Databases#
Data comes in all types of formats – from structured data in relational database management systems (RDBMS) to loosely-typed semi-structured and unstructured data like text documents, emails, videos and audio data which can be stored in NoSQL databases.
This video from Google covers some database options available within Google Cloud across relational (SQL) and non-relational (NoSQL) databases. In particular, it explains which use cases are best suited for each database option (note that there are more open source options available):
Relational databases#
A relational database is a collection of data items with pre-defined relationships between them. These items are organized as a set of tables with columns and rows (AWS):
Tables are used to hold information about the objects to be represented in the database.
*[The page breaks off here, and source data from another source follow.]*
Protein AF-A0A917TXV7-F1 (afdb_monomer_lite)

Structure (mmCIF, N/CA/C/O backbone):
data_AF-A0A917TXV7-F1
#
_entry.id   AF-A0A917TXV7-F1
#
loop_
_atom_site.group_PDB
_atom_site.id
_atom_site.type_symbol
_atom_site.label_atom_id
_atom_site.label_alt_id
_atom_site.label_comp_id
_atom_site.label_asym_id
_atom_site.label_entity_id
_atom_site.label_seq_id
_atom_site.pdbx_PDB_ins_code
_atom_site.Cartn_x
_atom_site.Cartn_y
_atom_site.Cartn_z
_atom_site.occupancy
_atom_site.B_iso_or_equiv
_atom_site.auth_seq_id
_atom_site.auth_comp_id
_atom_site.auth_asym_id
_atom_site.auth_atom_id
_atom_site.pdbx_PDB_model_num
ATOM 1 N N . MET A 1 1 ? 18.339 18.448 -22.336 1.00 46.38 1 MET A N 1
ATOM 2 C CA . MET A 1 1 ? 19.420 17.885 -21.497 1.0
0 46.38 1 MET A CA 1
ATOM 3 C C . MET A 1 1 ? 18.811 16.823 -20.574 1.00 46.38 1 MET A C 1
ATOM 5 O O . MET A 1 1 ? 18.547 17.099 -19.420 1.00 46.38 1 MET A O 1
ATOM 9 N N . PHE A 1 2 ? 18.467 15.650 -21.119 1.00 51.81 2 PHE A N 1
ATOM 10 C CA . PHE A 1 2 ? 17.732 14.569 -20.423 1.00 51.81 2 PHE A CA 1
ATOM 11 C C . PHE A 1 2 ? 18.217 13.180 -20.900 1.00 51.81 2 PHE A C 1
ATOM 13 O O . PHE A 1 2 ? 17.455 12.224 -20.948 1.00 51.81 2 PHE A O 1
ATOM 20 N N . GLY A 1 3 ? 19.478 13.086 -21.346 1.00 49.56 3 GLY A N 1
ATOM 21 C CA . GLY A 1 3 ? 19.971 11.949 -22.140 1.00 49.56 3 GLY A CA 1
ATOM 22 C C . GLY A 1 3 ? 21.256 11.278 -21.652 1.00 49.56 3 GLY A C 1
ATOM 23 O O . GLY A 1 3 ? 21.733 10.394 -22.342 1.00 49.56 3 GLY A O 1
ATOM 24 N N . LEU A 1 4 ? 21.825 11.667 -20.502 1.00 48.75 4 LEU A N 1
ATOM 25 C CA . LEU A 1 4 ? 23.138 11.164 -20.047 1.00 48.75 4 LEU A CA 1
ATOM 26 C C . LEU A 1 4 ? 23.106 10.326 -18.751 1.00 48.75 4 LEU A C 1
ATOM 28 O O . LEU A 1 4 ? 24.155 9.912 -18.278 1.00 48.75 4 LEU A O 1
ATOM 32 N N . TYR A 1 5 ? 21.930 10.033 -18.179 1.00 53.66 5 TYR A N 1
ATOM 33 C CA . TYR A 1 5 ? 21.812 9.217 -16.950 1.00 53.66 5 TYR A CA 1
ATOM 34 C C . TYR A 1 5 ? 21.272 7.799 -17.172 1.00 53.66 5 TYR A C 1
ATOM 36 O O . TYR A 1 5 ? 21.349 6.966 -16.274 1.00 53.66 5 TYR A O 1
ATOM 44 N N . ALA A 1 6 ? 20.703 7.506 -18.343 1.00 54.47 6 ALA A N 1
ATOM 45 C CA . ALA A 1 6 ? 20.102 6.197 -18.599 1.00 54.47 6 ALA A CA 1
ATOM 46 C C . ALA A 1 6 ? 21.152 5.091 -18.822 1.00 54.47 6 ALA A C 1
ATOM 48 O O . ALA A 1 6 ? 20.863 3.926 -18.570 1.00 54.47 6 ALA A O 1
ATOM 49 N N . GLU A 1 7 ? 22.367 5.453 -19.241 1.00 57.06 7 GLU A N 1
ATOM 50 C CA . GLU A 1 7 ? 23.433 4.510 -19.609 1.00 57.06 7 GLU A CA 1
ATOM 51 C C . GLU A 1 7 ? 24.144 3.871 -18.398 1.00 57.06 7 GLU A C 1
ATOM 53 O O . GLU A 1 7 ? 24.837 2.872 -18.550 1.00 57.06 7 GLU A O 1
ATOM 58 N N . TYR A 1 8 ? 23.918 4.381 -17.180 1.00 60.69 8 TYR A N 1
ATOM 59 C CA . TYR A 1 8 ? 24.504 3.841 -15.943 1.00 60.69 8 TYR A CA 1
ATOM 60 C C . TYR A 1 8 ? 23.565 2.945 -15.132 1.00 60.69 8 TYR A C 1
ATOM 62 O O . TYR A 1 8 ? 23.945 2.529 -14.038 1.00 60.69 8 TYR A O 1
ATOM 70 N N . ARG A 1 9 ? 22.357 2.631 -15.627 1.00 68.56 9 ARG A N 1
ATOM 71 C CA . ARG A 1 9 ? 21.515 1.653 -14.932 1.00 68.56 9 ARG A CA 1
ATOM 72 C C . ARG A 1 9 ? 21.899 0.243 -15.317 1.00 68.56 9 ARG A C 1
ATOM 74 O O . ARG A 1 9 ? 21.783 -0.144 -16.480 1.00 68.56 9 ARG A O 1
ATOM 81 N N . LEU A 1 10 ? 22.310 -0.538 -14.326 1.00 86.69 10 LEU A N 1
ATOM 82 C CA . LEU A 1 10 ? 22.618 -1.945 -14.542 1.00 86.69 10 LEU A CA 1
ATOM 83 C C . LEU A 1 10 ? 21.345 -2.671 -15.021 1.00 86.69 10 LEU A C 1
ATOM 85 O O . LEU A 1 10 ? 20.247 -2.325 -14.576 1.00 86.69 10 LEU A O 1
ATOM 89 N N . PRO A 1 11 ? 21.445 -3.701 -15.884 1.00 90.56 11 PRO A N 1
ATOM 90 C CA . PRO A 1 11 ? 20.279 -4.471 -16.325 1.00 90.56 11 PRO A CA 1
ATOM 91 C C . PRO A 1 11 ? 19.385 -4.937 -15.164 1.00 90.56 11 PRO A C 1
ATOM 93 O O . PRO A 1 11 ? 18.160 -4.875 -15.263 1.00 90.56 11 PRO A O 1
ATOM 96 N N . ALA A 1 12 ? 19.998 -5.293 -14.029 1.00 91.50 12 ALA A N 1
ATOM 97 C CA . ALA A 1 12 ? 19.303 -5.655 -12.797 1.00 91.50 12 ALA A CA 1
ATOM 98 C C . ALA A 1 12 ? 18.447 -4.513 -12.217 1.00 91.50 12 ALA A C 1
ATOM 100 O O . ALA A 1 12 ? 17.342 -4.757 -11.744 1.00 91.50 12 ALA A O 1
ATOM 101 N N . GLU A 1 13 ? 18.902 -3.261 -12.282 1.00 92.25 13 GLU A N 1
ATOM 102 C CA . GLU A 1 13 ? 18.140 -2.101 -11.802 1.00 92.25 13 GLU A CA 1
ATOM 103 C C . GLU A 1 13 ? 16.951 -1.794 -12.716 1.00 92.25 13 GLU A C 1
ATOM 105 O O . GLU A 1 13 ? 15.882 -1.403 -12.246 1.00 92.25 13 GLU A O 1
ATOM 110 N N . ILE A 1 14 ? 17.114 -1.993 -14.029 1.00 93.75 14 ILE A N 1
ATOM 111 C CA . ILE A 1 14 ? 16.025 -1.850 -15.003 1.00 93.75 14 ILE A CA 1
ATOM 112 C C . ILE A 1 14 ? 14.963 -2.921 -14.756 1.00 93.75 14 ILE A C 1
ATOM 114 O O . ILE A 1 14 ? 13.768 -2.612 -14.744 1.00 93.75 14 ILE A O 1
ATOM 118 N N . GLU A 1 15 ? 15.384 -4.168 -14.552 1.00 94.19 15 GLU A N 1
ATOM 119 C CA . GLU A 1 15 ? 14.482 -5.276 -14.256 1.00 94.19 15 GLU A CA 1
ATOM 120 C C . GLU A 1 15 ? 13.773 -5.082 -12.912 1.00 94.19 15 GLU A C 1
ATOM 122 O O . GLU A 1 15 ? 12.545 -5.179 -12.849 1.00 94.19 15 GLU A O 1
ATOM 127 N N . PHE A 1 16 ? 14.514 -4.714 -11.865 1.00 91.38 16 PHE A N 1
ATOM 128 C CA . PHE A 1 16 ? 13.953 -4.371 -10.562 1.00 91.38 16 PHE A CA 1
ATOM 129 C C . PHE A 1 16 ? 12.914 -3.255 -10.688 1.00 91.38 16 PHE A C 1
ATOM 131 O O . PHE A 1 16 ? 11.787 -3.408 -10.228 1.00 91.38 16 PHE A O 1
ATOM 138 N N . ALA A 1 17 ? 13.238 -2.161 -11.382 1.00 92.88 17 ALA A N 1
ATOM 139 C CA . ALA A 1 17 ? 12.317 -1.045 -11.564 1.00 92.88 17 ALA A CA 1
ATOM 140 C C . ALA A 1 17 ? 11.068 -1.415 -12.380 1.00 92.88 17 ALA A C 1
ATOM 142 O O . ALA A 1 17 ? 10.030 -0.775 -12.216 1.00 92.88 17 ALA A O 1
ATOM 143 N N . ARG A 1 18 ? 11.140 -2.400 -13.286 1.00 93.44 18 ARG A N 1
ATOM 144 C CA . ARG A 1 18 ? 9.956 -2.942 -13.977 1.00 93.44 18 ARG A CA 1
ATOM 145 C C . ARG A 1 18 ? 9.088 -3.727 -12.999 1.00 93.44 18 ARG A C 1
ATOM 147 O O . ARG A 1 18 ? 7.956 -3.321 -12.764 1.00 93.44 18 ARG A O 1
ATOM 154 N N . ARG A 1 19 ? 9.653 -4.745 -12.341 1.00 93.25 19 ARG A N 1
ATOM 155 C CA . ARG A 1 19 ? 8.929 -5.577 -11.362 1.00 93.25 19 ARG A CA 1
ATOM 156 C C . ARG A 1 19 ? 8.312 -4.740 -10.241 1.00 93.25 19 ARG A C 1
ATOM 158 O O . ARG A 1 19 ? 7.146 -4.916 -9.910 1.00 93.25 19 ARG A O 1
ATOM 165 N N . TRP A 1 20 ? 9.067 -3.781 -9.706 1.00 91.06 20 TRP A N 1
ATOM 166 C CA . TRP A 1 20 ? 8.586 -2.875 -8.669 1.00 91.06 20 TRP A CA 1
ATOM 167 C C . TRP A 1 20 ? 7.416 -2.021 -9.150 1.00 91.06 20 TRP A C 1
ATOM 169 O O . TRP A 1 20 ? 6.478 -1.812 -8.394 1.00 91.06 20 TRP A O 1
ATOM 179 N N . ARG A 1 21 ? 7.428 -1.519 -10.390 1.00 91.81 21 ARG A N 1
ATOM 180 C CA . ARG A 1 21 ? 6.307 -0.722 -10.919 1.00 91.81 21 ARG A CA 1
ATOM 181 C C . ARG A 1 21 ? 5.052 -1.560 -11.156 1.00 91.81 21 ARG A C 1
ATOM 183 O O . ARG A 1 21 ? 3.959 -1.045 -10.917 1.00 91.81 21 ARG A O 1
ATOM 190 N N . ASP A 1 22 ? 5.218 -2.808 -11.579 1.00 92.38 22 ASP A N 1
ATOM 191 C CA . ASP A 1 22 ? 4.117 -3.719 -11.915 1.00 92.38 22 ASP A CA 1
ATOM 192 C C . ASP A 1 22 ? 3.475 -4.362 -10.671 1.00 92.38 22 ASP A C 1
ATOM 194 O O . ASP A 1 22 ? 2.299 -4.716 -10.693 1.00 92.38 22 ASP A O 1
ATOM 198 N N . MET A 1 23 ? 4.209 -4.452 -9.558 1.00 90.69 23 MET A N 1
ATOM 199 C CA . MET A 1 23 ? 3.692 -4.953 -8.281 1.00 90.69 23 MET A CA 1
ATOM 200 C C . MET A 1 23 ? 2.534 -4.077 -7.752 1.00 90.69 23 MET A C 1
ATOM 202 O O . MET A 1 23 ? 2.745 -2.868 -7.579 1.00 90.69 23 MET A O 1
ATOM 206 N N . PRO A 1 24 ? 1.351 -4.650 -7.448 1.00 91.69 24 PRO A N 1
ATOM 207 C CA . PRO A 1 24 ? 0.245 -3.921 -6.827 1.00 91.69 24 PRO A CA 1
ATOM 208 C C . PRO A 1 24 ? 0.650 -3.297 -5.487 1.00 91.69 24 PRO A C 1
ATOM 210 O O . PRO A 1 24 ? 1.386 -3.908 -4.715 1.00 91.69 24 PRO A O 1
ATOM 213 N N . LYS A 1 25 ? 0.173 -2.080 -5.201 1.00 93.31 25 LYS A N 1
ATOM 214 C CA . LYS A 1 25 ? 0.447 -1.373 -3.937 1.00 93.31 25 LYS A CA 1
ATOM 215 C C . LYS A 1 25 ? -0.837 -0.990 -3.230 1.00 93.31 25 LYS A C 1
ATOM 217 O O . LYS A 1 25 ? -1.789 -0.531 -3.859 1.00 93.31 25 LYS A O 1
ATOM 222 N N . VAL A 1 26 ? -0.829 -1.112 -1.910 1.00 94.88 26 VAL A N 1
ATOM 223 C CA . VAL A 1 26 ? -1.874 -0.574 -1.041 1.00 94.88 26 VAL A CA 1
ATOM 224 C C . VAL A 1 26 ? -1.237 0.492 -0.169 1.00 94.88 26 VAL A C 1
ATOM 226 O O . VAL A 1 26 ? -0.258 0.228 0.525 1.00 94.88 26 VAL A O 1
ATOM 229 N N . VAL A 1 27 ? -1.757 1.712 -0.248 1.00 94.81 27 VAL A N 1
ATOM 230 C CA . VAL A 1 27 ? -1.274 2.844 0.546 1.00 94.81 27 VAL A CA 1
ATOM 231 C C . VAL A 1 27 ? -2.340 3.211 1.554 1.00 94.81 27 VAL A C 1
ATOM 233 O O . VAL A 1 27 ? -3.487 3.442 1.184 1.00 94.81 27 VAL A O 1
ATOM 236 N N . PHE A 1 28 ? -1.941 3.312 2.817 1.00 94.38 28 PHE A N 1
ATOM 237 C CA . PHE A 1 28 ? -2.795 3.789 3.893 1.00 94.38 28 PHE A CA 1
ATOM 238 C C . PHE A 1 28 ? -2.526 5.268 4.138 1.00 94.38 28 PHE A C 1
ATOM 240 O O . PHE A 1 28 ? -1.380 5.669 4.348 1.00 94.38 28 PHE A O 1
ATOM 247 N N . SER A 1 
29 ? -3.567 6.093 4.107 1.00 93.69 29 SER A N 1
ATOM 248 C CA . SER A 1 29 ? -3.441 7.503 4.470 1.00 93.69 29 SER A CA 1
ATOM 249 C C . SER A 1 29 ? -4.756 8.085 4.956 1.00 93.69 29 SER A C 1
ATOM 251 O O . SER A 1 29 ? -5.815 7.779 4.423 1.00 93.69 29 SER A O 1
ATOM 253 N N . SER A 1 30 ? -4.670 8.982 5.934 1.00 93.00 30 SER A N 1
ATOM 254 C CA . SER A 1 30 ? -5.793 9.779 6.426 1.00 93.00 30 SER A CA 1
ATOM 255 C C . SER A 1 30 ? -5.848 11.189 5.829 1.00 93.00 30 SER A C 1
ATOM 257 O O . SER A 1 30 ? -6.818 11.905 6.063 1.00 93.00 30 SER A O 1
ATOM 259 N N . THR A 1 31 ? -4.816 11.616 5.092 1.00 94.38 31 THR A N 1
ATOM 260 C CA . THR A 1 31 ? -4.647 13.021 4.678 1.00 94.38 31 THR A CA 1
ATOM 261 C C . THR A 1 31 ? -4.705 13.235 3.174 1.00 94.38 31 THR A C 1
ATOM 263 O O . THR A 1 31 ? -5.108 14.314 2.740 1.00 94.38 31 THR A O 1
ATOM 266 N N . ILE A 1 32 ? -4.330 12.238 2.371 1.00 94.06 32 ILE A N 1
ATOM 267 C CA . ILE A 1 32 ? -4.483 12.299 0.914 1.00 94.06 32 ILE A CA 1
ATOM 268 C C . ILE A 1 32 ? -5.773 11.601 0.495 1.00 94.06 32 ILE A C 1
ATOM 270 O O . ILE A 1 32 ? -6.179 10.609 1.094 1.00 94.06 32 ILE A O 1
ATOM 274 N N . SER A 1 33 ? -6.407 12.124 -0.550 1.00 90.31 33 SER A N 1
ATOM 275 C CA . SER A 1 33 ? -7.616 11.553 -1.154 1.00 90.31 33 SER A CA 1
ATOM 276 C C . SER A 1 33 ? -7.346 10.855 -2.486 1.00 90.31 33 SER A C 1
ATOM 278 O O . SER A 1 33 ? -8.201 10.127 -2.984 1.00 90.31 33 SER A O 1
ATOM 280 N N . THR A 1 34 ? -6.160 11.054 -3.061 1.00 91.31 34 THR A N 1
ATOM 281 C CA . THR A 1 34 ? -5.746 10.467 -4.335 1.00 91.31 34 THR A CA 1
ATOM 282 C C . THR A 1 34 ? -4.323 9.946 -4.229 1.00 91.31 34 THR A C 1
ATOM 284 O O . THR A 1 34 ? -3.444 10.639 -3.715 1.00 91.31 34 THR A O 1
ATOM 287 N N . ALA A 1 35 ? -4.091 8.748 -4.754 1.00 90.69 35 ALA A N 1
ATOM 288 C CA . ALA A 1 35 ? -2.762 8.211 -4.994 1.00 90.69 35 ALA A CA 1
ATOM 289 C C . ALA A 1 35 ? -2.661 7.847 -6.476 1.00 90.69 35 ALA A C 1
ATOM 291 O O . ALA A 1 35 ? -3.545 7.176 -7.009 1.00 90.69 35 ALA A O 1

Each column in a table holds a certain kind of data and a field stores the actual value of an attribute.
The rows in the table represent a collection of related values of one object or entity.
Each row in a table could be marked with a unique identifier called a primary key, and rows among multiple tables can be made related using foreign keys.
This data can be accessed in many different ways (e.g. using SQL) without reorganizing the database tables themselves.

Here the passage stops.